Material for this task: Begin

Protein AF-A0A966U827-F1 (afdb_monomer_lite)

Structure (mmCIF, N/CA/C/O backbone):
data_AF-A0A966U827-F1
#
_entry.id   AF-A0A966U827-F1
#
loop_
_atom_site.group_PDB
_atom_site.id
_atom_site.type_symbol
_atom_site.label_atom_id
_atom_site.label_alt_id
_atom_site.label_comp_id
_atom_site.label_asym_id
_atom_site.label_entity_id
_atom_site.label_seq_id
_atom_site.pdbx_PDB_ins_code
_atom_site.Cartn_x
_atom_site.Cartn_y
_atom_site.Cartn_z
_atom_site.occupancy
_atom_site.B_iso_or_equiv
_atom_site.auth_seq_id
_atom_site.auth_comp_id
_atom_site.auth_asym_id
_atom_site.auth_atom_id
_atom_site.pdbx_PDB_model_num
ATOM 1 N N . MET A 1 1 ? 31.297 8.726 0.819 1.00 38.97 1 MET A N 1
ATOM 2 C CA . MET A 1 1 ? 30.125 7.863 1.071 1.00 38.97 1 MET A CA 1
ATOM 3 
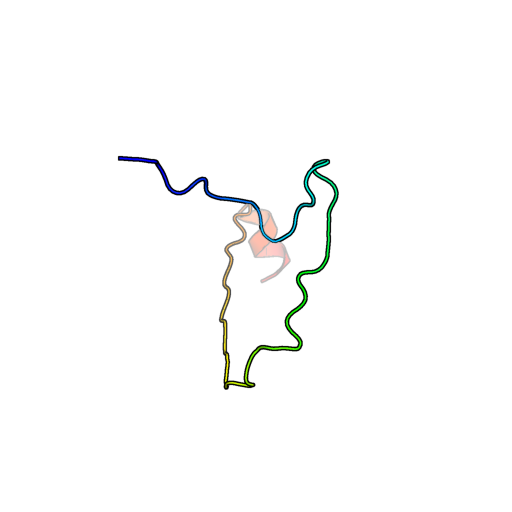C C . MET A 1 1 ? 28.897 8.640 0.636 1.00 38.97 1 MET A C 1
ATOM 5 O O . MET A 1 1 ? 28.414 9.460 1.400 1.00 38.97 1 MET A O 1
ATOM 9 N N . THR A 1 2 ? 28.471 8.496 -0.616 1.00 42.62 2 THR A N 1
ATOM 10 C CA . THR A 1 2 ? 27.220 9.110 -1.077 1.00 42.62 2 THR A CA 1
ATOM 11 C C . THR A 1 2 ? 26.076 8.291 -0.495 1.00 42.62 2 THR A C 1
ATOM 13 O O . THR A 1 2 ? 26.009 7.085 -0.738 1.00 42.62 2 THR A O 1
ATOM 16 N N . MET A 1 3 ? 25.229 8.918 0.327 1.00 49.19 3 MET A N 1
ATOM 17 C CA . MET A 1 3 ? 23.910 8.367 0.633 1.00 49.19 3 MET A CA 1
ATOM 18 C C . MET A 1 3 ? 23.272 8.009 -0.707 1.00 49.19 3 MET A C 1
ATOM 20 O O . MET A 1 3 ? 23.222 8.845 -1.601 1.00 49.19 3 MET A O 1
ATOM 24 N N . SER A 1 4 ? 22.860 6.759 -0.886 1.00 55.28 4 SER A N 1
ATOM 25 C CA . SER A 1 4 ? 21.901 6.438 -1.934 1.00 55.28 4 SER A CA 1
ATOM 26 C C . SER A 1 4 ? 20.650 7.255 -1.623 1.00 55.28 4 SER A C 1
ATOM 28 O O . SER A 1 4 ? 19.950 6.934 -0.658 1.00 55.28 4 SER A O 1
ATOM 30 N N . ASP A 1 5 ? 20.433 8.343 -2.357 1.00 58.53 5 ASP A N 1
ATOM 31 C CA . ASP A 1 5 ? 19.234 9.160 -2.238 1.00 58.53 5 ASP A CA 1
ATOM 32 C C . ASP A 1 5 ? 18.019 8.235 -2.384 1.00 58.53 5 ASP A C 1
ATOM 34 O O . ASP A 1 5 ? 17.844 7.553 -3.396 1.00 58.53 5 ASP A O 1
ATOM 38 N N . LEU A 1 6 ? 17.225 8.115 -1.318 1.00 68.25 6 LEU A N 1
ATOM 39 C CA . LEU A 1 6 ? 15.999 7.321 -1.309 1.00 68.25 6 LEU A CA 1
ATOM 40 C C . LEU A 1 6 ? 14.966 8.034 -2.189 1.00 68.25 6 LEU A C 1
ATOM 42 O O . LEU A 1 6 ? 14.147 8.809 -1.700 1.00 68.25 6 LEU A O 1
ATOM 46 N N . GLU A 1 7 ? 15.025 7.796 -3.497 1.00 82.94 7 GLU A N 1
ATOM 47 C CA . GLU A 1 7 ? 14.075 8.357 -4.453 1.00 82.94 7 GLU A CA 1
ATOM 48 C C . GLU A 1 7 ? 12.693 7.697 -4.326 1.00 82.94 7 GLU A C 1
ATOM 50 O O . GLU A 1 7 ? 12.545 6.474 -4.210 1.00 82.94 7 GLU A O 1
ATOM 55 N N . PHE A 1 8 ? 11.641 8.515 -4.377 1.00 90.31 8 PHE A N 1
ATOM 56 C CA . PHE A 1 8 ? 10.267 8.028 -4.350 1.00 90.31 8 PHE A CA 1
ATOM 57 C C . PHE A 1 8 ? 9.899 7.347 -5.671 1.00 90.31 8 PHE A C 1
ATOM 59 O O . PHE A 1 8 ? 9.927 7.947 -6.741 1.00 90.31 8 PHE A O 1
ATOM 66 N N . SER A 1 9 ? 9.451 6.094 -5.598 1.00 91.81 9 SER A N 1
ATOM 67 C CA . SER A 1 9 ? 9.022 5.354 -6.792 1.00 91.81 9 SER A CA 1
ATOM 68 C C . SER A 1 9 ? 7.650 5.791 -7.319 1.00 91.81 9 SER A C 1
ATOM 70 O O . SER A 1 9 ? 7.427 5.766 -8.522 1.00 91.81 9 SER A O 1
ATOM 72 N N . HIS A 1 10 ? 6.730 6.212 -6.448 1.00 95.38 10 HIS A N 1
ATOM 73 C CA . HIS A 1 10 ? 5.355 6.573 -6.830 1.00 95.38 10 HIS A CA 1
ATOM 74 C C . HIS A 1 10 ? 5.147 8.082 -7.019 1.00 95.38 10 HIS A C 1
ATOM 76 O O . HIS A 1 10 ? 4.025 8.518 -7.272 1.
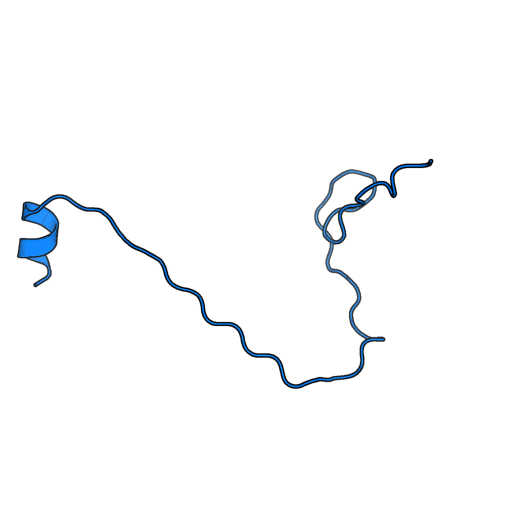00 95.38 10 HIS A O 1
ATOM 82 N N . LEU A 1 11 ? 6.215 8.876 -6.902 1.00 95.00 11 LEU A N 1
ATOM 83 C CA . LEU A 1 11 ? 6.200 10.310 -7.178 1.00 95.00 11 LEU A CA 1
ATOM 84 C C . LEU A 1 11 ? 7.089 10.607 -8.390 1.00 95.00 11 LEU A C 1
ATOM 86 O O . LEU A 1 11 ? 8.076 9.911 -8.644 1.00 95.00 11 LEU A O 1
ATOM 90 N N . ASP A 1 12 ? 6.695 11.596 -9.181 1.00 90.12 12 ASP A N 1
ATOM 91 C CA . ASP A 1 12 ? 7.527 12.171 -10.234 1.00 90.12 12 ASP A CA 1
ATOM 92 C C . ASP A 1 12 ? 8.469 13.258 -9.660 1.00 90.12 12 ASP A C 1
ATOM 94 O O . ASP A 1 12 ? 8.353 13.616 -8.482 1.00 90.12 12 ASP A O 1
ATOM 98 N N . PRO A 1 13 ? 9.402 13.812 -10.459 1.00 89.38 13 PRO A N 1
ATOM 99 C CA . PRO A 1 13 ? 10.313 14.863 -9.992 1.00 89.38 13 PRO A CA 1
ATOM 100 C C . PRO A 1 13 ? 9.628 16.169 -9.557 1.00 89.38 13 PRO A C 1
ATOM 102 O O . PRO A 1 13 ? 10.247 16.988 -8.884 1.00 89.38 13 PRO A O 1
ATOM 105 N N . LEU A 1 14 ? 8.363 16.382 -9.933 1.00 92.94 14 LEU A N 1
ATOM 106 C CA . LEU A 1 14 ? 7.545 17.517 -9.501 1.00 92.94 14 LEU A CA 1
ATOM 107 C C . LEU A 1 14 ? 6.698 17.180 -8.258 1.00 92.94 14 LEU A C 1
ATOM 109 O O . LEU A 1 14 ? 5.884 18.000 -7.834 1.00 92.94 14 LEU A O 1
ATOM 113 N N . GLY A 1 15 ? 6.857 15.981 -7.684 1.00 90.69 15 GLY A N 1
ATOM 114 C CA . GLY A 1 15 ? 6.108 15.495 -6.526 1.00 90.69 15 GLY A CA 1
ATOM 115 C C . GLY A 1 15 ? 4.681 15.036 -6.840 1.00 90.69 15 GLY A C 1
ATOM 116 O O . GLY A 1 15 ? 3.890 14.836 -5.919 1.00 90.69 15 GLY A O 1
ATOM 117 N N . ARG A 1 16 ? 4.314 14.871 -8.115 1.00 94.81 16 ARG A N 1
ATOM 118 C CA . ARG A 1 16 ? 2.986 14.382 -8.514 1.00 94.81 16 ARG A CA 1
ATOM 119 C C . ARG A 1 16 ? 2.955 12.861 -8.465 1.00 94.81 16 ARG A C 1
ATOM 121 O O . ARG A 1 16 ? 3.947 12.197 -8.756 1.00 94.81 16 ARG A O 1
ATOM 128 N N . ALA A 1 17 ? 1.799 12.300 -8.121 1.00 96.19 17 ALA A N 1
ATOM 129 C CA . ALA A 1 17 ? 1.614 10.855 -8.119 1.00 96.19 17 ALA A CA 1
ATOM 130 C C . ALA A 1 17 ? 1.767 10.275 -9.534 1.00 96.19 17 ALA A C 1
ATOM 132 O O . ALA A 1 17 ? 1.217 10.810 -10.498 1.00 96.19 17 ALA A O 1
ATOM 133 N N . ARG A 1 18 ? 2.471 9.147 -9.644 1.00 95.00 18 ARG A N 1
ATOM 134 C CA . ARG A 1 18 ? 2.604 8.366 -10.879 1.00 95.00 18 ARG A CA 1
ATOM 135 C C . ARG A 1 18 ? 2.515 6.870 -10.594 1.00 95.00 18 ARG A C 1
ATOM 137 O O . ARG A 1 18 ? 2.909 6.405 -9.526 1.00 95.00 18 ARG A O 1
ATOM 144 N N . MET A 1 19 ? 2.058 6.107 -11.581 1.00 94.75 19 MET A N 1
ATOM 145 C CA . MET A 1 19 ? 2.155 4.648 -11.549 1.00 94.75 19 MET A CA 1
ATOM 146 C C . MET A 1 19 ? 3.564 4.212 -11.955 1.00 94.75 19 MET A C 1
ATOM 148 O O . MET A 1 19 ? 4.138 4.736 -12.911 1.00 94.75 19 MET A O 1
ATOM 152 N N . VAL A 1 20 ? 4.133 3.259 -11.221 1.00 94.62 20 VAL A N 1
ATOM 153 C CA . VAL A 1 20 ? 5.419 2.650 -11.579 1.00 94.62 20 VAL A CA 1
ATOM 154 C C . VAL A 1 20 ? 5.191 1.662 -12.716 1.00 94.62 20 VAL A C 1
ATOM 156 O O . VAL A 1 20 ? 4.350 0.774 -12.580 1.00 94.62 20 VAL A O 1
ATOM 159 N N . ASP A 1 21 ? 5.959 1.773 -13.802 1.00 95.19 21 ASP A N 1
ATOM 160 C CA . ASP A 1 21 ? 5.970 0.731 -14.827 1.00 95.19 21 ASP A CA 1
ATOM 161 C C . ASP A 1 21 ? 6.575 -0.556 -14.248 1.00 95.19 21 ASP A C 1
ATOM 163 O O . ASP A 1 21 ? 7.720 -0.599 -13.790 1.00 95.19 21 ASP A O 1
ATOM 167 N N . VAL A 1 22 ? 5.757 -1.605 -14.215 1.00 95.50 22 VAL A N 1
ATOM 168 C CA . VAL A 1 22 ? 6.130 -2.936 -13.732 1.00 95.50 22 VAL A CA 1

Material for this task: End

**Task requirements:**
Exactly as written, please give again the lines from the beginning of the listing through the line containing "ATOM 13 O O", inclusive, without any pictures.

**Exercise solution:**
Protein AF-A0A966U827-F1 (afdb_monomer_lite)

Structure (mmCIF, N/CA/C/O backbone):
data_AF-A0A966U827-F1
#
_entry.id   AF-A0A966U827-F1
#
loop_
_atom_site.group_PDB
_atom_site.id
_atom_site.type_symbol
_atom_site.label_atom_id
_atom_site.label_alt_id
_atom_site.label_comp_id
_atom_site.label_asym_id
_atom_site.label_entity_id
_atom_site.label_seq_id
_atom_site.pdbx_PDB_ins_code
_atom_site.Cartn_x
_atom_site.Cartn_y
_atom_site.Cartn_z
_atom_site.occupancy
_atom_site.B_iso_or_equiv
_atom_site.auth_seq_id
_atom_site.auth_comp_id
_atom_site.auth_asym_id
_atom_site.auth_atom_id
_atom_site.pdbx_PDB_model_num
ATOM 1 N N . MET A 1 1 ? 31.297 8.726 0.819 1.00 38.97 1 MET A N 1
ATOM 2 C CA . MET A 1 1 ? 30.125 7.863 1.071 1.00 38.97 1 MET A CA 1
ATOM 3 
C C . MET A 1 1 ? 28.897 8.640 0.636 1.00 38.97 1 MET A C 1
ATOM 5 O O . MET A 1 1 ? 28.414 9.460 1.400 1.00 38.97 1 MET A O 1
ATOM 9 N N . THR A 1 2 ? 28.471 8.496 -0.616 1.00 42.62 2 THR A N 1
ATOM 10 C CA . THR A 1 2 ? 27.220 9.110 -1.077 1.00 42.62 2 THR A CA 1
ATOM 11 C C . THR A 1 2 ? 26.076 8.291 -0.495 1.00 42.62 2 THR A C 1
ATOM 13 O O . THR A 1 2 ? 26.009 7.085 -0.738 1.00 42.62 2 THR A O 1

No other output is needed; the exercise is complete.